My arms opened as Ol scurried around the table to my lap. He and I always feel so in sync. Like when we’re walking and our hands find and clasp each other’s tightly, even when our eyes are on the path ahead or the sky above.

“But why, Mama? Why? I do not think this is the best decision. I love Percy and I want him here.” His tears wet my pajama shirt, and I struggled to hold him in a way that didn’t allow his sweet tush to feel like a pair of pile drivers into my thighs. Vomiting for hours really screws with your muscles.
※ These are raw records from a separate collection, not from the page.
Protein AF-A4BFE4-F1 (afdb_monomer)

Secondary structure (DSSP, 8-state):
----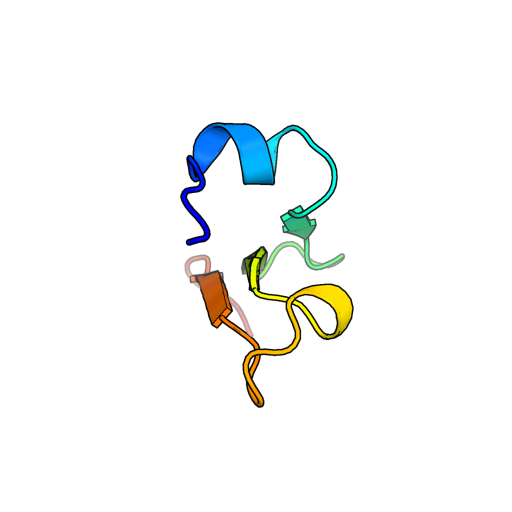-HHHHIIIIIEEE-TTSSEEEEEEE-GGG-SSS-EEEEEEPTT--

Foldseek 3Di:
DDDDDQVCQCVVPQWDADPVRQKIKRWRADVVNVPVDTDIDMDGDPPRD

Organism: NCBI:txid314283

Solvent-accessible surface area (backbone atoms only — not comparable to full-atom values): 3190 Å² total; per-residue (Å²): 138,91,86,83,58,70,68,59,38,49,74,67,78,31,46,45,69,45,96,88,61,36,35,38,36,33,55,77,35,45,80,91,68,71,71,91,58,69,42,68,56,67,52,74,44,92,85,52,130

Nearest PDB structures (foldseek):
  8e84-assembly1_A  TM=5.987E-01  e=4.565E+00  Homo sapiens
  5iy4-assembly1_A  TM=6.421E-01  e=6.242E+00  Homo sapiens
  4by6-assembly1_E  TM=3.522E-01  e=8.018E+00  Saccharomyces cerevisiae S288C
  6myy-assembly1_A  TM=2.372E-01  e=9.088E+00  Human immunodeficiency virus 1

Mean predicted aligned error: 2.39 Å

pLDDT: mean 96.45, std 2.95, range [79.81, 98.56]

Structure (mmCIF, N/CA/C/O backbone):
data_AF-A4BFE4-F1
#
_entry.id   AF-A4BFE4-F1
#
loop_
_atom_site.group_PDB
_atom_site.id
_atom_site.type_symbol
_atom_site.label_atom_id
_atom_site.label_alt_id
_atom_site.label_comp_id
_atom_site.label_asym_id
_atom_site.label_entity_id
_atom_site.label_seq_id
_atom_site.pdbx_PDB_ins_code
_atom_site.Cartn_x
_atom_site.Cartn_y
_atom_site.Cartn_z
_atom_site.occupancy
_atom_site.B_iso_or_equiv
_atom_site.auth_seq_id
_atom_site.auth_comp_id
_atom_site.auth_asym_id
_atom_site.auth_atom_id
_atom_site.pdbx_PDB_model_num
ATOM 1 N N . MET A 1 1 ? -15.806 2.486 12.927 1.00 91.06 1 MET A N 1
ATOM 2 C CA . MET A 1 1 ? -15.900 2.551 11.452 1.00 91.06 1 MET A CA 1
ATOM 3 C C . MET A 1 1 ? -14.725 3.378 10.955 1.00 91.06 1 MET A C 1
ATOM 5 O O . MET A 1 1 ? -14.510 4.444 11.514 1.00 91.06 1 MET A O 1
ATOM 9 N N . ILE A 1 2 ? -13.938 2.876 9.999 1.00 96.44 2 ILE A N 1
ATOM 10 C CA . ILE A 1 2 ? -12.765 3.580 9.449 1.00 96.44 2 ILE A CA 1
ATOM 11 C C . ILE A 1 2 ? -13.126 4.071 8.045 1.00 96.44 2 ILE A C 1
ATOM 13 O O . ILE A 1 2 ? -13.517 3.267 7.205 1.00 96.44 2 ILE A O 1
ATOM 17 N N . VAL A 1 3 ? -12.981 5.372 7.799 1.00 96.69 3 VAL A N 1
ATOM 18 C CA . VAL A 1 3 ? -13.114 5.999 6.476 1.00 96.69 3 VAL A CA 1
ATOM 19 C C . VAL A 1 3 ? -11.834 6.782 6.219 1.00 96.69 3 VAL A C 1
ATOM 21 O O . VAL A 1 3 ? -11.344 7.466 7.117 1.00 96.69 3 VAL A O 1
ATOM 24 N N . ARG A 1 4 ? -11.253 6.633 5.028 1.00 96.50 4 ARG A N 1
ATOM 25 C CA . ARG A 1 4 ? -9.990 7.273 4.644 1.00 96.50 4 ARG A CA 1
ATOM 26 C C . ARG A 1 4 ? -10.060 7.750 3.204 1.00 96.50 4 ARG A C 1
ATOM 28 O O . ARG A 1 4 ? -10.614 7.055 2.354 1.00 96.50 4 ARG A O 1
ATOM 35 N N . THR A 1 5 ? -9.430 8.886 2.940 1.00 97.69 5 THR A N 1
ATOM 36 C CA . THR A 1 5 ? -9.222 9.409 1.590 1.00 97.69 5 THR A CA 1
ATOM 37 C C . THR A 1 5 ? -7.832 9.002 1.110 1.00 97.69 5 THR A C 1
AT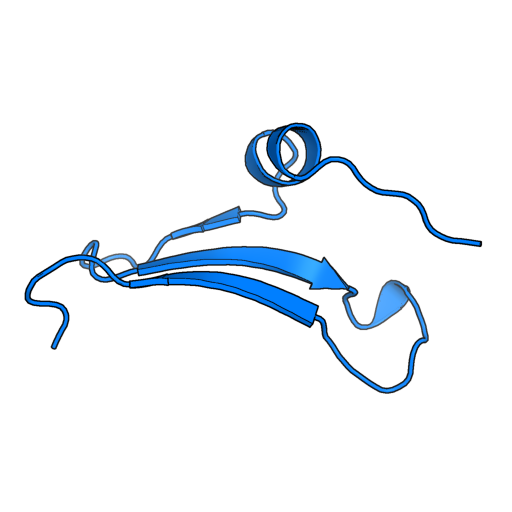OM 39 O O . THR A 1 5 ? -6.847 9.175 1.830 1.00 97.69 5 THR A O 1
ATOM 42 N N . LEU A 1 6 ? -7.732 8.465 -0.110 1.00 97.38 6 LEU A N 1
ATOM 43 C CA . LEU A 1 6 ? -6.455 8.000 -0.665 1.00 97.38 6 LEU A CA 1
ATOM 44 C C . LEU A 1 6 ? -5.403 9.119 -0.700 1.00 97.38 6 LEU A C 1
ATOM 46 O O . LEU A 1 6 ? -4.299 8.923 -0.198 1.00 97.38 6 LEU A O 1
ATOM 50 N N . LYS A 1 7 ? -5.776 10.300 -1.209 1.00 97.25 7 LYS A N 1
ATOM 51 C CA . LYS A 1 7 ? -4.885 11.464 -1.314 1.00 97.25 7 LYS A CA 1
ATOM 52 C C . LYS A 1 7 ? -4.309 11.890 0.040 1.00 97.25 7 LYS A C 1
ATOM 54 O O . LYS A 1 7 ? -3.107 12.069 0.175 1.00 97.25 7 LYS A O 1
ATOM 59 N N . GLU A 1 8 ? -5.148 11.952 1.072 1.00 97.81 8 GLU A N 1
ATOM 60 C CA . GLU A 1 8 ? -4.694 12.266 2.431 1.00 97.81 8 GLU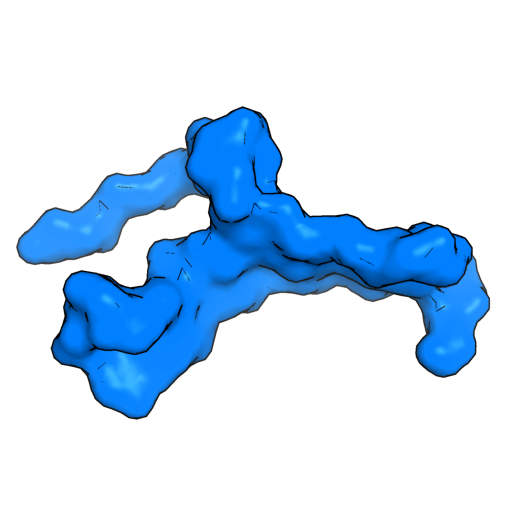 A CA 1
ATOM 61 C C . GLU A 1 8 ? -3.725 11.204 2.962 1.00 97.81 8 GLU A C 1
ATOM 63 O O . GLU A 1 8 ? -2.758 11.532 3.640 1.00 97.81 8 GLU A O 1
ATOM 68 N N . CYS A 1 9 ? -3.948 9.922 2.665 1.00 97.44 9 CYS A N 1
ATOM 69 C CA . CYS A 1 9 ? -3.024 8.867 3.081 1.00 97.44 9 CYS A CA 1
ATOM 70 C C . CYS A 1 9 ? -1.674 8.965 2.354 1.00 97.44 9 CYS A C 1
ATOM 72 O O . CYS A 1 9 ? -0.643 8.670 2.962 1.00 97.44 9 CYS A O 1
ATOM 74 N N . GLN A 1 10 ? -1.678 9.389 1.086 1.00 97.12 10 GLN A N 1
ATOM 75 C CA . GLN A 1 10 ? -0.461 9.616 0.308 1.00 97.12 10 GLN A CA 1
ATOM 76 C C . GLN A 1 10 ? 0.391 10.741 0.906 1.00 97.12 10 GLN A C 1
ATOM 78 O O . GLN A 1 10 ? 1.594 10.574 1.091 1.00 97.12 10 GLN A O 1
ATOM 83 N N . GLU A 1 11 ? -0.248 11.853 1.270 1.00 96.69 11 GLU A N 1
ATOM 84 C CA . GLU A 1 11 ? 0.418 13.055 1.787 1.00 96.69 11 GLU A CA 1
ATOM 85 C C . GLU A 1 11 ? 0.840 12.917 3.263 1.00 96.69 11 GLU A C 1
ATOM 87 O O . GLU A 1 11 ? 1.853 13.474 3.677 1.00 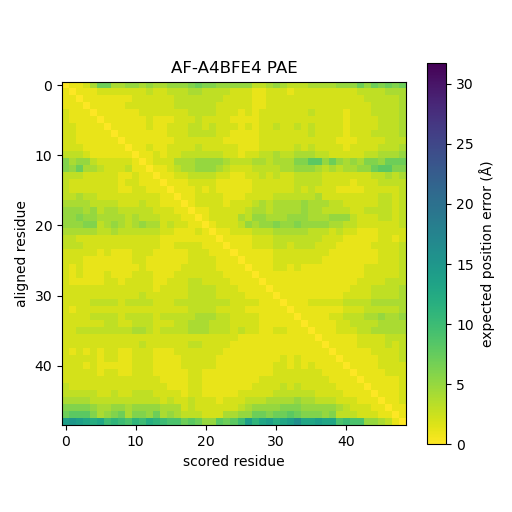96.69 11 GLU A O 1
ATOM 92 N N . ASN A 1 12 ? 0.113 12.126 4.062 1.00 94.50 12 ASN A N 1
ATOM 93 C CA . ASN A 1 12 ? 0.312 12.032 5.514 1.00 94.50 12 ASN A CA 1
ATOM 94 C C . ASN A 1 12 ? 1.110 10.788 5.951 1.00 94.50 12 ASN A C 1
ATOM 96 O O . ASN A 1 12 ? 0.736 10.091 6.898 1.00 94.50 12 ASN A O 1
ATOM 100 N N . GLY A 1 13 ? 2.209 10.486 5.255 1.00 91.00 13 GLY A N 1
ATOM 101 C CA . GLY A 1 13 ? 3.212 9.510 5.709 1.00 91.00 13 GLY A CA 1
ATOM 102 C C . GLY A 1 13 ? 2.795 8.035 5.644 1.00 91.00 13 GLY A C 1
ATOM 103 O O . GLY A 1 13 ? 3.454 7.188 6.248 1.00 91.00 13 GLY A O 1
ATOM 104 N N . ARG A 1 14 ? 1.710 7.698 4.928 1.00 96.38 14 ARG A N 1
ATOM 105 C CA . ARG A 1 14 ? 1.298 6.297 4.696 1.00 96.38 14 ARG A CA 1
ATOM 106 C C . ARG A 1 14 ? 1.708 5.772 3.320 1.00 96.38 14 ARG A C 1
ATOM 108 O O . ARG A 1 14 ? 1.477 4.592 3.051 1.00 96.38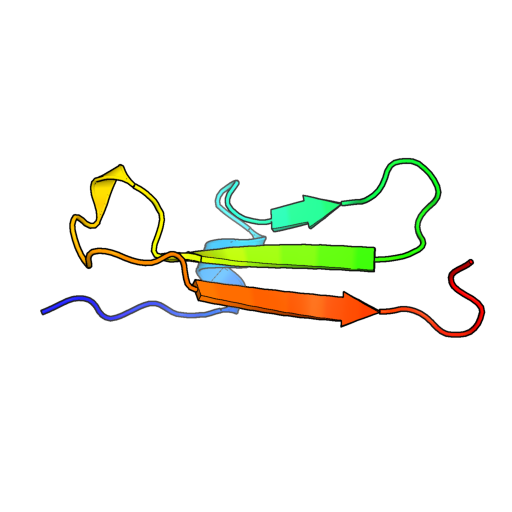 14 ARG A O 1
ATOM 115 N N . MET A 1 15 ? 2.295 6.616 2.472 1.00 97.56 15 MET A N 1
ATOM 116 C CA . MET A 1 15 ? 2.911 6.211 1.211 1.00 97.56 15 MET A CA 1
ATOM 117 C C . MET A 1 15 ? 4.346 5.766 1.447 1.00 97.56 15 MET A C 1
ATOM 119 O O . MET A 1 15 ? 5.131 6.479 2.066 1.00 97.56 15 MET A O 1
ATOM 123 N N . ILE A 1 16 ? 4.675 4.587 0.934 1.00 97.69 16 ILE A N 1
ATOM 124 C CA . ILE A 1 16 ? 6.040 4.079 0.875 1.00 97.69 16 ILE A CA 1
ATOM 125 C C . ILE A 1 16 ? 6.418 3.966 -0.593 1.00 97.69 16 ILE A C 1
ATOM 127 O O . ILE A 1 16 ? 5.681 3.353 -1.362 1.00 97.69 16 ILE A O 1
ATOM 131 N N . THR A 1 17 ? 7.544 4.561 -0.958 1.00 96.50 17 THR A N 1
ATOM 132 C CA . THR A 1 17 ? 8.115 4.492 -2.302 1.00 96.50 17 THR A CA 1
ATOM 133 C C . THR A 1 17 ? 9.258 3.497 -2.316 1.00 96.50 17 THR A C 1
ATOM 135 O O . THR A 1 17 ? 10.072 3.476 -1.387 1.00 96.50 17 THR A O 1
ATOM 138 N N . ASP A 1 18 ? 9.328 2.697 -3.369 1.00 96.44 18 ASP A N 1
ATOM 139 C CA . ASP A 1 18 ? 10.492 1.868 -3.618 1.00 96.44 18 ASP A CA 1
ATOM 140 C C . ASP A 1 18 ? 11.739 2.744 -3.883 1.00 96.44 18 ASP A C 1
ATOM 142 O O . ASP A 1 18 ? 11.630 3.738 -4.608 1.00 96.44 18 ASP A O 1
ATOM 146 N N . PRO A 1 19 ? 12.922 2.427 -3.319 1.00 94.38 19 PRO A N 1
ATOM 147 C CA . PRO A 1 19 ? 14.147 3.194 -3.562 1.00 94.38 19 PRO A CA 1
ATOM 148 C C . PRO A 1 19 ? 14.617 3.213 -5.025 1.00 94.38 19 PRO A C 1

Neither Jack nor Oliver has ever known life without Percy. I forget that sometimes; that Percy came first, and the boys after. The kids never seemed terribly connected to Percy, didn’t hang on or try to sleep with him, didn’t talk to him in the ways some children do with their pets. And so while I knew they would be sad, I wasn’t sure how that anguish would show itself.

Ol and I sat together for a long while. He cried and snuffled, and I kissed and comforted. And then I gently reminded him about school and his field trip and suggested we get dressed. I emailed his teachers and was lucky to find that a dear friend was Ol’s group chaperone today; loving eyes were on him.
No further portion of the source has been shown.